Mais avoir une disparité européenne (qui se voit bien dans les données d’Eurostat) n’est pas insurmontable, rappelle l’analyste, puisque l’objectif de neutralité carbone ne doit pas être atteint pays par pays, mais bien sur l’ensemble du territoire de l’Union, les pays les plus performants pouvant compenser les résultats de ceux qui ont un long chemin à parcourir.

Cet équilibrage, "c’est tout l’enjeu de la négociation qui va s’ouvrir à Bruxelles, dans le cadre de la loi climat qui être négociée entre le Parlement et le conseil européens".

La neutralité carbone pour 2050 : un objectif irréaliste ?

Vu le tableau que Marc-Antoine Eyl-Mazzega nous dresse, pense-t-il que l’objectif européen est réaliste ? Il réplique : il doit être réalisé.

Pour percevoir l’urgence, et l’échéance fixée par l’Europe, il utilise une comparaison.

2050, c’est dans 30 ans.
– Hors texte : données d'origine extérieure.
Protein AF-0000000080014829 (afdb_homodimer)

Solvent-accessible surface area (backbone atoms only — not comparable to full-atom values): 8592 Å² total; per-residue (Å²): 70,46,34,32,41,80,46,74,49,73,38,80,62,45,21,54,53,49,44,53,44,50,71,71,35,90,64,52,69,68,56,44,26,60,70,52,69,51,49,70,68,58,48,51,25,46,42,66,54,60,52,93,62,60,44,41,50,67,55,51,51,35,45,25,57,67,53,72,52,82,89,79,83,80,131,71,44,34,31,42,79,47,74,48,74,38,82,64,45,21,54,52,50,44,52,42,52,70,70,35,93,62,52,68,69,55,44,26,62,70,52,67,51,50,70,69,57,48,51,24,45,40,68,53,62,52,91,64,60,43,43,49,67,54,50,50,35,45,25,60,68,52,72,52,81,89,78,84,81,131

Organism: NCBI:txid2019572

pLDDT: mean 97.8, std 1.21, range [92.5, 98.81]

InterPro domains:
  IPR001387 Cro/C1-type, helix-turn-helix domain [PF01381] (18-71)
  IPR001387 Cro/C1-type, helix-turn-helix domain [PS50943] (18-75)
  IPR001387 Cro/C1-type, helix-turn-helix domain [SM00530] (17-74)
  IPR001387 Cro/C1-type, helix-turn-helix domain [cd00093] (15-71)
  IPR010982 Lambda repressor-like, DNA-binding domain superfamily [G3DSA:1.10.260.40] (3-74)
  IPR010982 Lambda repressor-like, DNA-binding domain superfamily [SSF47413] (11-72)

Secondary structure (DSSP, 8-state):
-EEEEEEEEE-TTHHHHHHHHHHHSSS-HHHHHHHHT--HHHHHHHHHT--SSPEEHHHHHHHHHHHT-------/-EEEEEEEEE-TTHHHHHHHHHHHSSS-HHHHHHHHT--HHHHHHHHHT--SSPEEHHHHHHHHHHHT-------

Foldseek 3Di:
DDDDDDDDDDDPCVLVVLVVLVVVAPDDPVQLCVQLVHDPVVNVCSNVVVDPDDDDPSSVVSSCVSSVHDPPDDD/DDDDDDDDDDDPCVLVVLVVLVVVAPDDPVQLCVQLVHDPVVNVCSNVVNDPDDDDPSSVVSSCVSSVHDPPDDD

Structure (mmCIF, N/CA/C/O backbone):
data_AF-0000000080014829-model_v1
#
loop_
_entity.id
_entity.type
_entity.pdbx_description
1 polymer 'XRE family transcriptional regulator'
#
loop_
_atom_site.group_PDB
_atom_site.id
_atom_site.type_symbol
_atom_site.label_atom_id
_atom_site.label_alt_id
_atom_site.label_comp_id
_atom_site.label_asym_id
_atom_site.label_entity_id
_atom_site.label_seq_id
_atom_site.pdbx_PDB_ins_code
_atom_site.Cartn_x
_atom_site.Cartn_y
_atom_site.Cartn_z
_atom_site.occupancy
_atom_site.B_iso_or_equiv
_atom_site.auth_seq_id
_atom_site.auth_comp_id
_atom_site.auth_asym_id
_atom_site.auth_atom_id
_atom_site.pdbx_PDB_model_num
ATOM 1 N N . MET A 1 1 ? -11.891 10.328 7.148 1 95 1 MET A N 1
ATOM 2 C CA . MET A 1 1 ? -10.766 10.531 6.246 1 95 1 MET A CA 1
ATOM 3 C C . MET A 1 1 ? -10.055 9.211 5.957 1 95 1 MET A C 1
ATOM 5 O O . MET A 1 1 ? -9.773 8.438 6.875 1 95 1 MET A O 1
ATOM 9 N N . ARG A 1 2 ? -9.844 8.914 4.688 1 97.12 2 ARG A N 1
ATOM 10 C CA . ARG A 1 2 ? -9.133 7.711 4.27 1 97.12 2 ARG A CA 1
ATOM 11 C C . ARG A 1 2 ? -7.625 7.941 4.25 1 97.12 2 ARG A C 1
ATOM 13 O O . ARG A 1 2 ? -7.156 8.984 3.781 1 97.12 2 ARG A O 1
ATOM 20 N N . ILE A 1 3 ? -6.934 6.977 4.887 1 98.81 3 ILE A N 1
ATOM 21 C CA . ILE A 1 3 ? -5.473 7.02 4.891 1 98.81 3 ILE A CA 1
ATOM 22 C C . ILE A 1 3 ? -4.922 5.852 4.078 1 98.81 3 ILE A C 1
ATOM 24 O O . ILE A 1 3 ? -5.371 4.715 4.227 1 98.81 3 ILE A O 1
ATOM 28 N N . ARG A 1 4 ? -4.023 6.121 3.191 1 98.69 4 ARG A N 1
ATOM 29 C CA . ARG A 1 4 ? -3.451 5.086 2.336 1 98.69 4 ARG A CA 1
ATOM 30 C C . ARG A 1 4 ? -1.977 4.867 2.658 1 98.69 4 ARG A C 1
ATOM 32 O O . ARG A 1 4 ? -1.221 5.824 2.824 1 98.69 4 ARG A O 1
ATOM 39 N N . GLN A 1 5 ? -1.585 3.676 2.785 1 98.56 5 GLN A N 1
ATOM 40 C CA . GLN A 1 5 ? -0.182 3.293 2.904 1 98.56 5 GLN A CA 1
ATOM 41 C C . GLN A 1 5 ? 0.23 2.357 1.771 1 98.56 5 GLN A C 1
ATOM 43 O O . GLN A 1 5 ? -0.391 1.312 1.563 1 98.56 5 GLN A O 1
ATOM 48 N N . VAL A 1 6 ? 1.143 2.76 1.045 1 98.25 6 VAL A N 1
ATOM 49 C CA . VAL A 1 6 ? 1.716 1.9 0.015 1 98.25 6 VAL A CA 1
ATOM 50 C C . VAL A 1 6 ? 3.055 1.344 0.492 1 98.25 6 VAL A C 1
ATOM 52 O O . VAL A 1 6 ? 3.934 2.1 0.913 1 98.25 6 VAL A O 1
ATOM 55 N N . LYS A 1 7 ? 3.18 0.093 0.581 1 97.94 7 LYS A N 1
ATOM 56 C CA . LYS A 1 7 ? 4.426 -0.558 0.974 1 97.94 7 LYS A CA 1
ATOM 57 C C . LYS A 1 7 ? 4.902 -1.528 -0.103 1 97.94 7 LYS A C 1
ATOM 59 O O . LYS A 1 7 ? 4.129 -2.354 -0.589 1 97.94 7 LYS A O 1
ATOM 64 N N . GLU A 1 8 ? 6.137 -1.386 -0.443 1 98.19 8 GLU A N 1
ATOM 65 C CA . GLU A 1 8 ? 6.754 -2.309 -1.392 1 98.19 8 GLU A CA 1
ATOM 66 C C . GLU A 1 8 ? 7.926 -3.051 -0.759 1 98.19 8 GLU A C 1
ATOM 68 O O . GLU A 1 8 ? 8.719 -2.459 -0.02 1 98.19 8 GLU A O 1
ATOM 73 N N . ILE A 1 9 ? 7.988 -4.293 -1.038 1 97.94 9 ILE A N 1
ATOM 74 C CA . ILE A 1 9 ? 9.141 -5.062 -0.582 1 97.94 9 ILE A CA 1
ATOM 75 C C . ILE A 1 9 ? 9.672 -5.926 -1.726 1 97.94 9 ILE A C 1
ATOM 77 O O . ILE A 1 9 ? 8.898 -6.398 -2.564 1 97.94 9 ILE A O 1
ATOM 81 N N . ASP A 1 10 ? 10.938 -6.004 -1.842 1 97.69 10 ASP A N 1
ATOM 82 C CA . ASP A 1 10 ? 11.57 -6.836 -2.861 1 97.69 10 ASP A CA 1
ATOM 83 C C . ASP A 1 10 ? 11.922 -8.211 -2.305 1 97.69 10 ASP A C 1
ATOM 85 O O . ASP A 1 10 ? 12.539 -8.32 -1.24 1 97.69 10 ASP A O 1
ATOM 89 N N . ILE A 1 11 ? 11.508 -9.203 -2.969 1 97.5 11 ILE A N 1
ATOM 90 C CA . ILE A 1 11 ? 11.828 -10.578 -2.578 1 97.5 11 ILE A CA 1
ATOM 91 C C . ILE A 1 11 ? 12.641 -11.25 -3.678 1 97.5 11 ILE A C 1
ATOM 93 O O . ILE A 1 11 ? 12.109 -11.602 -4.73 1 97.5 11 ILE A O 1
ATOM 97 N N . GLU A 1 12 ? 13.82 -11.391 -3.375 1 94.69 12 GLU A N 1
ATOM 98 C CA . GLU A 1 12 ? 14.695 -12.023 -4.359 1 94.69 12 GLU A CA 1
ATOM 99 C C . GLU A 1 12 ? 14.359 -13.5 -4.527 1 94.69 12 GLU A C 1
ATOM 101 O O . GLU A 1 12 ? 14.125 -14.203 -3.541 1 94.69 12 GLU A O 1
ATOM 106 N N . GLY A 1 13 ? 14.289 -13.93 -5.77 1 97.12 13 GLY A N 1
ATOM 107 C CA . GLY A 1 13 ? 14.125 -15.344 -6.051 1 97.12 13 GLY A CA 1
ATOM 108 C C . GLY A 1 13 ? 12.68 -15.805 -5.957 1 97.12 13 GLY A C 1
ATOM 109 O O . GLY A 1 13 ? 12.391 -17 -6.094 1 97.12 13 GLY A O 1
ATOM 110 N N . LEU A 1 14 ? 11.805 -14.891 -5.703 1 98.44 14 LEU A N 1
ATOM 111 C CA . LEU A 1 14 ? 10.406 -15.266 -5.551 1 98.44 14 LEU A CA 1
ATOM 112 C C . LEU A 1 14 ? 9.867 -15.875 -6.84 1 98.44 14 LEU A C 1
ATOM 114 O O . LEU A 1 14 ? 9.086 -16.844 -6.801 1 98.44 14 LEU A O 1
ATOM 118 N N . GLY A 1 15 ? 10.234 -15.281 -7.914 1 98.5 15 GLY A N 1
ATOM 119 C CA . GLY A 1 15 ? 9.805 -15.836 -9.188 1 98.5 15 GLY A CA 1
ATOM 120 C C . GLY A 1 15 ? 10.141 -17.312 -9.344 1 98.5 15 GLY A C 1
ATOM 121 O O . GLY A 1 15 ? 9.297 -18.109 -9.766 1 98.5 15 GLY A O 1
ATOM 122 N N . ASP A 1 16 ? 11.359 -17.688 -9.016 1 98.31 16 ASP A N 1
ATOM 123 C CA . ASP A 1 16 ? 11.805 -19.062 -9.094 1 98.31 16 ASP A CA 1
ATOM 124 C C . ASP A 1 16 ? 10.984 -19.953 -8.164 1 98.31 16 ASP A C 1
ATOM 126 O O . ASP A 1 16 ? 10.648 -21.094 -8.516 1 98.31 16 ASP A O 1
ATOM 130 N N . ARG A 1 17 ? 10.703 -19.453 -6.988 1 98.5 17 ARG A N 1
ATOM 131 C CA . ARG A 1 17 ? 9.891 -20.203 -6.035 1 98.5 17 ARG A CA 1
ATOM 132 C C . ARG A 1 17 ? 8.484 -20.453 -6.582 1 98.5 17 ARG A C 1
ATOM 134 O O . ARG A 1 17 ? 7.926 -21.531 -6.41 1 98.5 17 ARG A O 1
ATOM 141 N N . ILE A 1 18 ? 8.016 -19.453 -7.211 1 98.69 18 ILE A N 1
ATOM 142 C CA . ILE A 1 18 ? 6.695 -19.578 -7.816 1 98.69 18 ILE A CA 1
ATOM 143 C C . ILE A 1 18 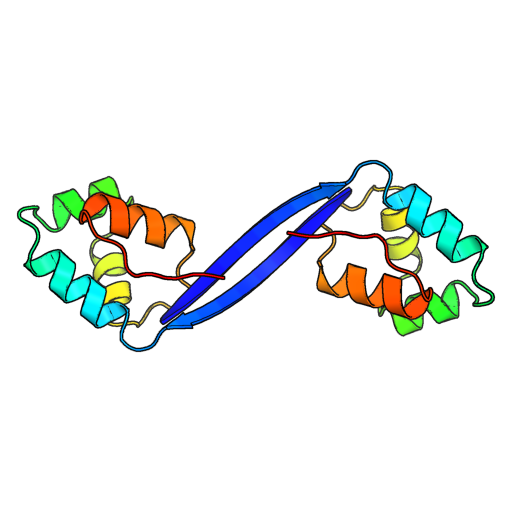? 6.738 -20.609 -8.938 1 98.69 18 ILE A C 1
ATOM 145 O O . ILE A 1 18 ? 5.859 -21.469 -9.031 1 98.69 18 ILE A O 1
ATOM 149 N N . LYS A 1 19 ? 7.734 -20.562 -9.719 1 98.5 19 LYS A N 1
ATOM 150 C CA . LYS A 1 19 ? 7.902 -21.531 -10.797 1 98.5 19 LYS A CA 1
ATOM 151 C C . LYS A 1 19 ? 7.969 -22.953 -10.25 1 98.5 19 LYS A C 1
ATOM 153 O O . LYS A 1 19 ? 7.289 -23.844 -10.758 1 98.5 19 LYS A O 1
ATOM 158 N N . GLN A 1 20 ? 8.781 -23.172 -9.297 1 98.56 20 GLN A N 1
ATOM 159 C CA . GLN A 1 20 ? 8.922 -24.5 -8.711 1 98.56 20 GLN A CA 1
ATOM 160 C C . GLN A 1 20 ? 7.594 -25.016 -8.156 1 98.56 20 GLN A C 1
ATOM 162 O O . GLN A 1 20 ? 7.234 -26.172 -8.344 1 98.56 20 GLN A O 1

C’est-à-dire le temps qui s’est écoulé depuis la chute du mur de Berlin. "C’est le laps de temps dont nous disposons pour transformer totalement nos économies et nos sociétés."

L’analyste épingle une série de conditions pour des avancées européennes plus nettes. Notamment celle de ne laisser personne derrière : "Il ne faut pas qu’il y ait des territoires et des couches de populations délaissées. Pour schématiser simplement : les riches polluent plus que les citoyens européens défavorisés. Il faudrait que les riches paient plus pour cette pollution et qu’il y ait d’une façon ou d’une autre des transferts vers les citoyens défavorisés."

Il relève aussi la nécessité de transformer l’emploi, convertir par exemple des emplois miniers en emplois de maintenance d’éoliennes.

Sortir de son pré carré

Marc-Antoine Eyl-Mazzega relève qu’il faut apprendre à se coordonner entre Etats européens.

Le défi est immense mais chacun l’aborde généralement en vase clos, explique-t-il, en prenant des décisions unilatérales de choix énergétiques sans concerter ses voisins ou en développant dans son pré carré des projets qui pourraient être étendus.

"On peut citer l’exemple des grands plans hydrogène esquissés en ce moment : il aurait fallu en discuter en amont. Il y a des risques de doublons. Or cette transition va être très très chère, il faut essayer de réduire tous les coûts autant que possible en travaillant ensemble."

A cet égard, la décision unilatérale de l’Allemagne d’opter pour un approvisionnement direct de gaz russe, via la construction des nouveaux gazoducs Nord Stream est compréhensible d’un point de vue énergétique, dit-il. Mais d’un point de vue géopolitique, elle pourrait affecter cette unité européenne pourtant indispensable si l’Union veut atteindre ses objectifs climatiques.

"Vu du Kremlin, ce projet de gazoducs a permis de créer une faille très profonde entre Etats de l’Union, entre la Pologne et l’Allemagne. Pour la Russie, c’est un gain géopolitique, son motto c’est 'diviser pour mieux régner'. Plus elle éclate l’unité de l’UE, mieux elle se porte parce qu’elle peut avancer de manière bilatérale, développer des relations avec des états très choisis, pour faire avancer ses intérêts."

Tout bénéfice pour le Kremlin, moins pour l’Union européenne et ses ambitions climatiques.